Additionally, there is an increasing demand for complex modifications. “The fraction of our business that requires complex modification has increased. In addition, the modifications we are dealing with today are more complicated than the ones we dealt with a decade ago,” says Dr. Behlke. Generating long, highly modified, high-quality oligonucleotides poses a different set of challenges. “We still could incorporate those modifications a decade ago. At that time, the need for oligonucleotides was much lower. Currently, we need to make them by the thousands, and the production lines have become more complex,” says Dr. Behlke.


A row of IDT’s proprietary X96 automated oligonucleotide synthesis platforms is shown. IDT employs >100 of these units between their manufacturing facilities in Iowa, California, Belgium, and Singapore.

Pharmaceutical-Grade Oligonucleotides

Another recent challenge stems from the need for cGMP-quality products. “One of the goals of entering into the genomics era was transitioning research into diagnostics and therapeutics, and that is happening, but the result of that is that people working in clinical diagnostics need quality products that can receive FDA approval or CE Mark approval,” says Dr. Behlke. These developments reflect the success that DNA diagnostic applications have seen in recent years. Manufacturing these products requires certain closed off, restricted access areas that operate under a different regulatory compliance environment.

“At IDT, we have separate cGMP suites that are under ISO 13845 guidance, which enables us to sell products that can be used in FDA-approved kits and are CE Mark-approved in Europe,” says Dr. Behlke. Recent research advances also opened the interest for using oligonucleotides in clinical trials, with the hope for human therapeutic applications. “That is a more specialized area that we have not entered into, and we refer customers to other companies that specialize in pharmaceutical-grade oligonucleotides for human administration,” says Dr. Behlke.

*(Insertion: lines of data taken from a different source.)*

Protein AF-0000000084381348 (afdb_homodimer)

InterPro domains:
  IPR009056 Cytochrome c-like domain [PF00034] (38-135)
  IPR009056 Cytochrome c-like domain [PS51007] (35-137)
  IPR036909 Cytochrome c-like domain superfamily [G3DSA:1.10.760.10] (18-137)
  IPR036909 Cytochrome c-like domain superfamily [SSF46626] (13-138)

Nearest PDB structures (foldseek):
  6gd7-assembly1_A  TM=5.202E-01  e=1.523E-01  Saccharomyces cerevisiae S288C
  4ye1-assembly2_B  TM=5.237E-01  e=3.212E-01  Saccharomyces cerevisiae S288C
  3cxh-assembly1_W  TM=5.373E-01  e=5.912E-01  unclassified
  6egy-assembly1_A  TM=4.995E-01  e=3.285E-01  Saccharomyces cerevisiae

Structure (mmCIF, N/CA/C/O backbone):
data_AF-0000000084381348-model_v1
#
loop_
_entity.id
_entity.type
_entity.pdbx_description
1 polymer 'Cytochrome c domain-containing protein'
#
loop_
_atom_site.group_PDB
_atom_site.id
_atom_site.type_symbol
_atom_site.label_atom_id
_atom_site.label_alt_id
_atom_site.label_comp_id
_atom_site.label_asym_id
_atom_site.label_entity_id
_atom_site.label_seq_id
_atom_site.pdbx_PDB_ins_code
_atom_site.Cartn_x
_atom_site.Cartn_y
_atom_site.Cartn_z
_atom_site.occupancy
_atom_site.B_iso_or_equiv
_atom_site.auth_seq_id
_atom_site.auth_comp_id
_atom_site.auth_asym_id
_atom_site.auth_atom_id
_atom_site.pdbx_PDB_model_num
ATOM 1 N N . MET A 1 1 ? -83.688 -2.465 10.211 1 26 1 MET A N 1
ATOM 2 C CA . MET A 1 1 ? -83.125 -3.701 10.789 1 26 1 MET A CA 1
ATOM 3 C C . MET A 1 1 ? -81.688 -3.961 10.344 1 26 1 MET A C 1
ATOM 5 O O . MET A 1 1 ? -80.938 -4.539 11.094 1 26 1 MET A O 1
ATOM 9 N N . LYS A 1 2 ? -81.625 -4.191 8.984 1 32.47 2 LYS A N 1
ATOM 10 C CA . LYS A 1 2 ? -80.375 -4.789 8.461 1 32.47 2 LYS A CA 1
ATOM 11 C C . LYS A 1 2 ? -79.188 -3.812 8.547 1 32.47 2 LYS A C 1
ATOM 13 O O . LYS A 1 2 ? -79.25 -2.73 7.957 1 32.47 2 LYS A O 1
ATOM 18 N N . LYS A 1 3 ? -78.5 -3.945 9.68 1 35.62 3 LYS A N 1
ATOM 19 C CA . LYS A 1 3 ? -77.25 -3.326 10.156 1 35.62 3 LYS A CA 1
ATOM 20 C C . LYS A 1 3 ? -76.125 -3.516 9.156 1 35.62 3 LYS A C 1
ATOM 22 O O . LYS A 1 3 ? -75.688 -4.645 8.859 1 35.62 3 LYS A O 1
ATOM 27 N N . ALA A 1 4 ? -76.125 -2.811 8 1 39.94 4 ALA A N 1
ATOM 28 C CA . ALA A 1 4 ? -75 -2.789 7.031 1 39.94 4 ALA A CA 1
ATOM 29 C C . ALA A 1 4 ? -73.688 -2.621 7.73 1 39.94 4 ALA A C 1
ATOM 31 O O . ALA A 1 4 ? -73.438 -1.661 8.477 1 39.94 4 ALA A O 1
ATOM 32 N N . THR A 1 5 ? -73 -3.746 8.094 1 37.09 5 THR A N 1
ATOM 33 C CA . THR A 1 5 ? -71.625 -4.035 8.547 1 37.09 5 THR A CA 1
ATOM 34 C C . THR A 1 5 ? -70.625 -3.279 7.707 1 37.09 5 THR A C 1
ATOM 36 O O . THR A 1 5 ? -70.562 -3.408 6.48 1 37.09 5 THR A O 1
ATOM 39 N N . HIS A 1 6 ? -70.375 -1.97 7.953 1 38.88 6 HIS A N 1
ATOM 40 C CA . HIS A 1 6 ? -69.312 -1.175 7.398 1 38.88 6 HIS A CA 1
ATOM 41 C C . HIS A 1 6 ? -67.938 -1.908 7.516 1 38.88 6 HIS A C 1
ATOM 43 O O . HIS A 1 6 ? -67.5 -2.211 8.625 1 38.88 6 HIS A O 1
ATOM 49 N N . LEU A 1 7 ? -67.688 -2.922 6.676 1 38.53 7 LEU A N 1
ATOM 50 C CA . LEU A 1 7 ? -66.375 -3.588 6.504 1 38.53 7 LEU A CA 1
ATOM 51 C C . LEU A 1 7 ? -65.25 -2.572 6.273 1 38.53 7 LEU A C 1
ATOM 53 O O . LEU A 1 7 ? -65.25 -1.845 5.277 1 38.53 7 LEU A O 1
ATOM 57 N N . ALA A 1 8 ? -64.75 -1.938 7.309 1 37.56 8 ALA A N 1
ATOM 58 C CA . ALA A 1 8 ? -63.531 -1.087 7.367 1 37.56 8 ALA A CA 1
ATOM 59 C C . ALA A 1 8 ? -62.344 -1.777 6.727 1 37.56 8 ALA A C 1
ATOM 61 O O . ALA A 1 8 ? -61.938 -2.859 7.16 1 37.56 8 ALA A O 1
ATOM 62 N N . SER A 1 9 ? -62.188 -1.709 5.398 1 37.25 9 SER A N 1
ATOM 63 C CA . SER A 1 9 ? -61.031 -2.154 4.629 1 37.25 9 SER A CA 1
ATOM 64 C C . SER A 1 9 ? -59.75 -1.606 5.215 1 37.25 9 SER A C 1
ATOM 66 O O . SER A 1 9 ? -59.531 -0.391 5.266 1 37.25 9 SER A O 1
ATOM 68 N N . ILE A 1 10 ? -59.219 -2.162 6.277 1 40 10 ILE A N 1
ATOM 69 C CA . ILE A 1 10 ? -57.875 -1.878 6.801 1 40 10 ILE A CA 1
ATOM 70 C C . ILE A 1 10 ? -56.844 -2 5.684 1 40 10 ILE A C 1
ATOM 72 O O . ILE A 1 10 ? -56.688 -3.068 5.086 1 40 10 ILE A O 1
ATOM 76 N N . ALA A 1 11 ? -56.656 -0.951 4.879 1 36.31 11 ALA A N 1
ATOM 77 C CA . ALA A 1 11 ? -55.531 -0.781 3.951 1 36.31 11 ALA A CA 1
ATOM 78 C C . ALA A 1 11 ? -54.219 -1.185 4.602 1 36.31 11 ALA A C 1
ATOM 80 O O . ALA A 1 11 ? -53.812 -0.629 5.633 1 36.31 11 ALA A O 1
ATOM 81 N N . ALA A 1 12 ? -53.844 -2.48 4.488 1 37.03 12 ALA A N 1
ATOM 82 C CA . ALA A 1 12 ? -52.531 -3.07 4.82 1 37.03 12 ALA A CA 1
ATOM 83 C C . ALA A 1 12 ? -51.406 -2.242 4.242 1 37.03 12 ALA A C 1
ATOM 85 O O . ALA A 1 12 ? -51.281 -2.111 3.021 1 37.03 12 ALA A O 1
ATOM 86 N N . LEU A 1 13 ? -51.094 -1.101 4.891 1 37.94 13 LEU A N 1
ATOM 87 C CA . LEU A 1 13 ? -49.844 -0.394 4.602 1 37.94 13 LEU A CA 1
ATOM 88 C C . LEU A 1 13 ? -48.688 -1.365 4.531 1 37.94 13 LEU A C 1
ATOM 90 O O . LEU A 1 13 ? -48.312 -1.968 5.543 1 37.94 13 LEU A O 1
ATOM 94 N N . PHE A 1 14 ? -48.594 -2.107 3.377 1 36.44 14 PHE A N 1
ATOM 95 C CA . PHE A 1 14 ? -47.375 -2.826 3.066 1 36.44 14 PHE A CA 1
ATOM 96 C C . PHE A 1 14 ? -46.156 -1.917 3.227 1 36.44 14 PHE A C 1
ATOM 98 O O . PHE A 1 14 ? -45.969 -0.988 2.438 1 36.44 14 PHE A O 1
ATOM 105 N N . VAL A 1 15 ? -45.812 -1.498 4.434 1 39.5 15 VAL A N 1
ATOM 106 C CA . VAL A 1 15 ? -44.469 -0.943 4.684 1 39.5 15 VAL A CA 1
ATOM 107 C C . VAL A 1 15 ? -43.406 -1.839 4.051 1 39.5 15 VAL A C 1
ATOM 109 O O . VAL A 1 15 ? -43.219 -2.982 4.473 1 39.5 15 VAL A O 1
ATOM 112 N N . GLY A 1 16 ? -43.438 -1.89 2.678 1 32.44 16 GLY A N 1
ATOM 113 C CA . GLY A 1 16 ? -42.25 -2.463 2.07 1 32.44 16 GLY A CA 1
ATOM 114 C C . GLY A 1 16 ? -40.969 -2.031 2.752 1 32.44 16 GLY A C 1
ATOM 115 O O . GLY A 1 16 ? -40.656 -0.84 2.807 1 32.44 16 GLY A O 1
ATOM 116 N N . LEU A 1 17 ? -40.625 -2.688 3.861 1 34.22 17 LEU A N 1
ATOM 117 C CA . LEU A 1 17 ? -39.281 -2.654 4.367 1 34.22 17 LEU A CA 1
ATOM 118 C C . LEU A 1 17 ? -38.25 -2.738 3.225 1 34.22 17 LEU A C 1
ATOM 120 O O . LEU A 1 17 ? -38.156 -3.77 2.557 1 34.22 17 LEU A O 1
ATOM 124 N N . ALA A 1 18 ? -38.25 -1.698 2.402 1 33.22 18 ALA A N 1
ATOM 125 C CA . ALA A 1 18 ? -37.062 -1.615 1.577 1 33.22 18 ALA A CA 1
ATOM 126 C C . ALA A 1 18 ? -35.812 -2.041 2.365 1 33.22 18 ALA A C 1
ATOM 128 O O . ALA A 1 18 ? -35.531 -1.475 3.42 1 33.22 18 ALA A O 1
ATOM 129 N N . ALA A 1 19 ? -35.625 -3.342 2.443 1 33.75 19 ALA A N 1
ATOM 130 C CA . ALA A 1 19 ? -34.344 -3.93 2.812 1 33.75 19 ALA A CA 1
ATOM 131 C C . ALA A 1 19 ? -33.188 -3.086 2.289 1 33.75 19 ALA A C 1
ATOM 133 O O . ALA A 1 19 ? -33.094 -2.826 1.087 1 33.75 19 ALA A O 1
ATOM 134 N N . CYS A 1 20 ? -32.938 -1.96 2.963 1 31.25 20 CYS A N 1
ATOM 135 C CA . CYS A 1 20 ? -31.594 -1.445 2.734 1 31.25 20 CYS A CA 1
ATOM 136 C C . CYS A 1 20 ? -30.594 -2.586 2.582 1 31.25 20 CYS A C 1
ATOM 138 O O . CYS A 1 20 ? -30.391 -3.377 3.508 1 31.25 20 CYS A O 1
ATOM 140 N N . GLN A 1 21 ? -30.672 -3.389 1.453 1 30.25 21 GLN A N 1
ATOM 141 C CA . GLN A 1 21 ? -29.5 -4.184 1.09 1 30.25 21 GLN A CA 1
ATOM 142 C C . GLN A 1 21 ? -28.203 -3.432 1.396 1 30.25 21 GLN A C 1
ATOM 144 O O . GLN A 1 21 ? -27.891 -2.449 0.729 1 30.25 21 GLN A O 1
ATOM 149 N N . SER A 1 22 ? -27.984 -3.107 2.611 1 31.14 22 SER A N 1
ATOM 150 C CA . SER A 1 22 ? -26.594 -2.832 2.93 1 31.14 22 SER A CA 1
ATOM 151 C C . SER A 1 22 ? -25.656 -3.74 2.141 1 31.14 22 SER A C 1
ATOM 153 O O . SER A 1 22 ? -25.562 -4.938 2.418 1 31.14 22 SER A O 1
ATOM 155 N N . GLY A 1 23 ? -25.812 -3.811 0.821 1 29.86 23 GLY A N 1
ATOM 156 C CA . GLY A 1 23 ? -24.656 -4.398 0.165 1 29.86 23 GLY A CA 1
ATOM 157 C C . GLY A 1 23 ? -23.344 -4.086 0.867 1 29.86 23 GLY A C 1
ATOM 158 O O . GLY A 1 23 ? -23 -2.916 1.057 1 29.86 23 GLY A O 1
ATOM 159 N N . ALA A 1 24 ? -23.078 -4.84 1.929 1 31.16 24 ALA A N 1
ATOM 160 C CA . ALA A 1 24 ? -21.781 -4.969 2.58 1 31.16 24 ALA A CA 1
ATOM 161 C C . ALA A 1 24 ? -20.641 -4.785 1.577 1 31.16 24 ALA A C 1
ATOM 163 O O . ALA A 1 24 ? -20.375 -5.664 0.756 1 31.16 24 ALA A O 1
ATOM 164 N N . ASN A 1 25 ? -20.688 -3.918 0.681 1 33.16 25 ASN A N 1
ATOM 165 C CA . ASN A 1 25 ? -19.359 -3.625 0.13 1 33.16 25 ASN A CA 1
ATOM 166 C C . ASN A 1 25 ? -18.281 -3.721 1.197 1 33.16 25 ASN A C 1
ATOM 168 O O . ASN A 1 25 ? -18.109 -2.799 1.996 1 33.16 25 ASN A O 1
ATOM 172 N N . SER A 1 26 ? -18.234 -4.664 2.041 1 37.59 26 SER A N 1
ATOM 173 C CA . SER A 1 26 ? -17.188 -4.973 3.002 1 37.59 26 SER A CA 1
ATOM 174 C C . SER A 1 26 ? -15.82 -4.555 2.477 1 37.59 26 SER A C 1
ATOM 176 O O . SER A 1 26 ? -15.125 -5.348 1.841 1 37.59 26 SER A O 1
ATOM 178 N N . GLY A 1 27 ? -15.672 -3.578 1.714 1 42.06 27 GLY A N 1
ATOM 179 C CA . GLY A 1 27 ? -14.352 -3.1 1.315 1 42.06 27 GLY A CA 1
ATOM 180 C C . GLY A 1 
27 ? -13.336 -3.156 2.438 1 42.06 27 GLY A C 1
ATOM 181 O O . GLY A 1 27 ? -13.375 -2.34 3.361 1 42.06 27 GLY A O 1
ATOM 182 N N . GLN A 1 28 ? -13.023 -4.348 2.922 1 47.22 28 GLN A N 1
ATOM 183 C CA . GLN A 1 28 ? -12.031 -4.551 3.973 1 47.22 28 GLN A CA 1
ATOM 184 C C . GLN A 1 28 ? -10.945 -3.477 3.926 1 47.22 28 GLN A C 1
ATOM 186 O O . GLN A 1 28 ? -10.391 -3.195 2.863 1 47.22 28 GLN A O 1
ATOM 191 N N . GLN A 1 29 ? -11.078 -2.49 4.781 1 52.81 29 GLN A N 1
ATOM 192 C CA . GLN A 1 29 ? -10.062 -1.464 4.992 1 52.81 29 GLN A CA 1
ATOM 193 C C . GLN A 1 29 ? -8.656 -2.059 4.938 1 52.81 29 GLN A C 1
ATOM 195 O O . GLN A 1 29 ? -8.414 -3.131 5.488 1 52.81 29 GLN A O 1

“We are primarily performing quantitative and qualitative analyses for oligonucleotide/nucleic acid and protein therapeutics and biomarkers,” says Laixin Wang, Ph.D., vice president at NovaBioAssays, and cofounder and senior vice president at Chongqing Denali Medpharma. Scientists at NovaBioAssays provide various innovative analytical services for drug discovery and development applications, such as quantification and metabolite identification of small molecule drugs and large biopharmaceutics in biological matrices with and without automated immunoaffinity enrichment.

At NovaBioAssays, a recognized oligonucleotide bioanalysis service provider, one of the main activities is to perform novel liquid chromatographic-based assays to quantify and characterize oligonucleotide therapeutics and their metabolites in biological matrices. In addition to their sensitivity and specificity, these approaches allow multiple oligos to be quantitated in a single assay. NovaBioAssays also provide in vitro stability and protein-binding evaluations.

In a recent study that aimed to improve the assay sensitivity and throughout provided by liquid chromatography–mass spectrometry (LC–MS/MS), Dr. Wang and scientists at NovaBioAssays developed a new solid-phase extraction (SPE) method that produces high-quality oligonucleotide extracts from plasma or tissue homogenate samples. In another study, to examine the performance of the three major platforms (triple quad, Q-Exactive, and Q-Tof) that are currently being used in bioanalytical laboratories, investigators at NovaBioAssays performed a side-by-side comparison to examine the platforms’ strengths and limitations in performing the quantitative and qualitative bioanalysis of oligonucleotides.